COURSES OF LAW STUDIES.

(Continued from p. 149).

Difference between law and mathematics.-There is this difference to be observed between the two sciences of law and of mathematics, that in the latter, in which the reasoning is always upon lines and angles, which are self-evident, we reason from the cause to the effect; while the propositions themselves are of a nature to succeed each other, so that the preceding are regularly the key or clue to those which follow. In the law, on the contrary, the order of our reasoning is usually the reverse of this. We reason from the effect to the cause; and, far from having the traces of their connection before us, as in a series of mathematical investigations, we have necessarily to deduce each required principle, or point of law, from materials of information dispersed through the whole circle of the science, and, not unfrequently, to supply the intermediate links of a long chain of implied reasoning, in order to prove that their application is legitimate.

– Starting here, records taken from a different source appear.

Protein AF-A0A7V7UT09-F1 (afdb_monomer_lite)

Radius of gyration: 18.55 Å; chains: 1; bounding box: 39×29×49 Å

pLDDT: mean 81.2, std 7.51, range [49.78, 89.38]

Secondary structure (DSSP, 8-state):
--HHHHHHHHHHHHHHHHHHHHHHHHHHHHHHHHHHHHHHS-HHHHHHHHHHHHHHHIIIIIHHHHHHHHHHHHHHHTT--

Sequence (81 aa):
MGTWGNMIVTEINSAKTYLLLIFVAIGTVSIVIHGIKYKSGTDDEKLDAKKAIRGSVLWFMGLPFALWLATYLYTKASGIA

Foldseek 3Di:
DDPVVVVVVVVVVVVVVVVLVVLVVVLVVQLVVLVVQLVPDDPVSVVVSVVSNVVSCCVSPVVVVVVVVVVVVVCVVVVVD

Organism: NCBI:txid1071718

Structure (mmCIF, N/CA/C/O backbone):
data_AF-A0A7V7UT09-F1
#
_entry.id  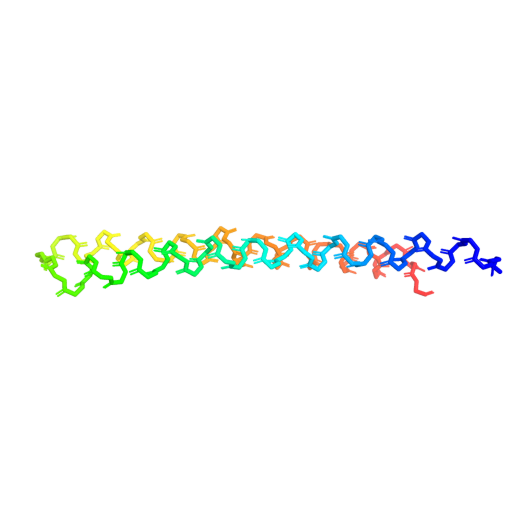 AF-A0A7V7UT09-F1
#
loop_
_atom_site.group_PDB
_atom_site.id
_atom_site.type_symbol
_atom_site.label_atom_id
_atom_site.label_alt_id
_atom_site.label_comp_id
_atom_site.label_asym_id
_atom_site.label_entity_id
_atom_site.label_seq_id
_atom_site.pdbx_PDB_ins_code
_atom_site.Cartn_x
_atom_site.Cartn_y
_atom_site.Cartn_z
_atom_site.occupancy
_atom_site.B_iso_or_equiv
_atom_site.auth_seq_id
_atom_site.auth_comp_id
_atom_site.auth_asym_id
_atom_site.auth_atom_id
_atom_site.pdbx_PDB_model_num
ATOM 1 N N . MET A 1 1 ? 19.028 -12.905 -27.242 1.00 53.62 1 MET A N 1
ATOM 2 C CA . MET A 1 1 ? 19.186 -12.507 -25.825 1.00 53.62 1 MET A CA 1
ATOM 3 C C . MET A 1 1 ? 19.545 -13.763 -25.046 1.00 53.62 1 MET A C 1
ATOM 5 O O . MET A 1 1 ? 18.763 -14.701 -25.062 1.00 53.62 1 MET A O 1
ATOM 9 N N . GLY A 1 2 ? 20.774 -13.856 -24.529 1.00 63.06 2 GLY A N 1
ATOM 10 C CA . GLY A 1 2 ? 21.289 -15.085 -23.911 1.00 63.06 2 GLY A CA 1
ATOM 11 C C . GLY A 1 2 ? 20.593 -15.426 -22.592 1.00 63.06 2 GLY A C 1
ATOM 12 O O . GLY A 1 2 ? 19.988 -14.558 -21.968 1.00 63.06 2 GLY A O 1
ATOM 13 N N . THR A 1 3 ? 20.721 -16.678 -22.154 1.00 72.88 3 THR A N 1
ATOM 14 C CA . THR A 1 3 ? 20.141 -17.262 -20.926 1.00 72.88 3 THR A CA 1
ATOM 15 C C . THR A 1 3 ? 20.301 -16.368 -19.686 1.00 72.88 3 THR A C 1
ATOM 17 O O . THR A 1 3 ? 19.396 -16.267 -18.862 1.00 72.88 3 THR A O 1
ATOM 20 N N . TRP A 1 4 ? 21.413 -15.633 -19.606 1.00 72.31 4 TRP A N 1
ATOM 21 C CA . TRP A 1 4 ? 21.710 -14.648 -18.563 1.00 72.31 4 TRP A CA 1
ATOM 22 C C . TRP A 1 4 ? 20.774 -13.432 -18.543 1.00 72.31 4 TRP A C 1
ATOM 24 O O . TRP A 1 4 ? 20.373 -12.990 -17.470 1.00 72.31 4 TRP A O 1
ATOM 34 N N . GLY A 1 5 ? 20.376 -12.912 -19.708 1.00 74.81 5 GLY A N 1
ATOM 35 C CA . GLY A 1 5 ? 19.443 -11.784 -19.795 1.00 74.81 5 GLY A CA 1
ATOM 36 C C . GLY A 1 5 ? 18.049 -12.146 -19.281 1.00 74.81 5 GLY A C 1
ATOM 37 O O . GLY A 1 5 ? 17.429 -11.361 -18.569 1.00 74.81 5 GLY A O 1
ATOM 38 N N . ASN A 1 6 ? 17.592 -13.370 -19.559 1.00 77.44 6 ASN A N 1
ATOM 39 C CA . ASN A 1 6 ? 16.301 -13.860 -19.072 1.00 77.44 6 ASN A CA 1
ATOM 40 C C . ASN A 1 6 ? 16.296 -14.092 -17.552 1.00 77.44 6 ASN A C 1
ATOM 42 O O . ASN A 1 6 ? 15.297 -13.783 -16.902 1.00 77.44 6 ASN A O 1
ATOM 46 N N . MET A 1 7 ? 17.401 -14.570 -16.962 1.00 77.75 7 MET A N 1
ATOM 47 C CA . MET A 1 7 ? 17.511 -14.690 -15.499 1.00 77.75 7 MET A CA 1
ATOM 48 C C . MET A 1 7 ? 17.418 -13.328 -14.807 1.00 77.75 7 MET A C 1
ATOM 50 O O . MET A 1 7 ? 16.629 -13.174 -13.882 1.00 77.75 7 MET A O 1
ATOM 54 N N . ILE A 1 8 ? 18.149 -12.317 -15.289 1.00 78.50 8 ILE A N 1
ATOM 55 C CA . ILE A 1 8 ? 18.148 -10.974 -14.681 1.00 78.50 8 ILE A CA 1
ATOM 56 C C . ILE A 1 8 ? 16.743 -10.356 -14.700 1.00 78.50 8 ILE A C 1
ATOM 58 O O . ILE A 1 8 ? 16.287 -9.818 -13.694 1.00 78.50 8 ILE A O 1
ATOM 62 N N . VAL A 1 9 ? 16.026 -10.462 -15.823 1.00 82.06 9 VAL A N 1
ATOM 63 C CA . VAL A 1 9 ? 14.647 -9.956 -15.929 1.00 82.06 9 VAL A CA 1
ATOM 64 C C . VAL A 1 9 ? 13.708 -10.689 -14.967 1.00 82.06 9 VAL A C 1
ATOM 66 O O . VAL A 1 9 ? 12.847 -10.060 -14.349 1.00 82.06 9 VAL A O 1
ATOM 69 N N . THR A 1 10 ? 13.889 -11.999 -14.803 1.00 81.69 10 THR A N 1
ATOM 70 C CA . THR A 1 10 ? 13.080 -12.815 -13.888 1.00 81.69 10 THR A CA 1
ATOM 71 C C . THR A 1 10 ? 13.308 -12.410 -12.433 1.00 81.69 10 THR A C 1
ATOM 73 O O . THR A 1 10 ? 12.341 -12.157 -11.719 1.00 81.69 10 THR A O 1
ATOM 76 N N . GLU A 1 11 ? 14.563 -12.249 -12.012 1.00 85.56 11 GLU A N 1
ATOM 77 C CA . GLU A 1 11 ? 14.906 -11.800 -10.655 1.00 85.56 11 GLU A CA 1
ATOM 78 C C . GLU A 1 11 ? 14.376 -10.390 -10.359 1.00 85.56 11 GLU A C 1
ATOM 80 O O . GLU A 1 11 ? 13.806 -10.142 -9.296 1.00 85.56 11 GLU A O 1
ATOM 85 N N . ILE A 1 12 ? 14.465 -9.467 -11.325 1.00 83.69 12 ILE A N 1
ATOM 86 C CA . ILE A 1 12 ? 13.897 -8.116 -11.192 1.00 83.69 12 ILE A CA 1
ATOM 87 C C . ILE A 1 12 ? 12.374 -8.173 -11.028 1.00 83.69 12 ILE A C 1
ATOM 89 O O . ILE A 1 12 ? 11.810 -7.448 -10.205 1.00 83.69 12 ILE A O 1
ATOM 93 N N . ASN A 1 13 ? 11.688 -9.018 -11.798 1.00 81.31 13 ASN A N 1
ATOM 94 C CA . ASN A 1 13 ? 10.238 -9.169 -11.691 1.00 81.31 13 ASN A CA 1
ATOM 95 C C . ASN A 1 13 ? 9.829 -9.809 -10.358 1.00 81.31 13 ASN A C 1
ATOM 97 O O . ASN A 1 13 ? 8.873 -9.345 -9.733 1.00 81.31 13 ASN A O 1
ATOM 101 N N . SER A 1 14 ? 10.580 -10.797 -9.872 1.00 82.31 14 SER A N 1
ATOM 102 C CA . SER A 1 14 ? 10.390 -11.372 -8.537 1.00 82.31 14 SER A CA 1
ATOM 103 C C . SER A 1 14 ? 10.574 -10.320 -7.441 1.00 82.31 14 SER A C 1
ATOM 105 O O . SER A 1 14 ? 9.702 -10.169 -6.586 1.00 82.31 14 SER A O 1
ATOM 107 N N . ALA A 1 15 ? 11.642 -9.520 -7.500 1.00 81.94 15 ALA A N 1
ATOM 108 C CA . ALA A 1 15 ? 11.898 -8.448 -6.538 1.00 81.94 15 ALA A CA 1
ATOM 109 C C . ALA A 1 15 ? 10.774 -7.396 -6.513 1.00 81.94 15 ALA A C 1
ATOM 111 O O . ALA A 1 15 ? 10.348 -6.973 -5.436 1.00 81.94 15 ALA A O 1
ATOM 112 N N . LYS A 1 16 ? 10.237 -7.013 -7.682 1.00 79.00 16 LYS A N 1
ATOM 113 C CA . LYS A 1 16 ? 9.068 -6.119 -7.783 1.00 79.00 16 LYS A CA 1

Blackstone's notions of laws in general.-But to return; since the question is now of Blackstone's Commentaries (ante, pp. 78, 148), considered not merely as an elementary treatise, in which inaccuracies would be venial, and professional misconclusions of no serious consequence, but in the widely different, and far more important character, of an institute for educating and forming lawyers; I object, in the first place, to those half-explained metaphysical distinctions, contained in his introductory chapter, upon the nature of laws in general. He tells us, that "the law of nature is the will of the Supreme Being, founded in the relations of justice, that

existed, in the nature of things, antecedent to any positive precept; and, being coeval with mankind, and dictated by God himself, that this is of course superior in obligation to any other." Secondly, that "the precepts of the revealed law are of the same original with those of the law of nature, and their intrinsic obligation of equal strength and perpetuity." And, thirdly, that "the revealed law is of infinitely more authenticity than that moral system which is framed by ethical writers, and denominated the natural law; because the one is the law of nature, expressly declared to be so by God himself-the other is only what, by the assistance of human reason, we imagine to be that law; and, since we are not as certain of the latter as of the former, that they are, therefore, not of equal authenticity, nor to be put in competition together" (1 Bl. Com. Introd. pp. 39, 42).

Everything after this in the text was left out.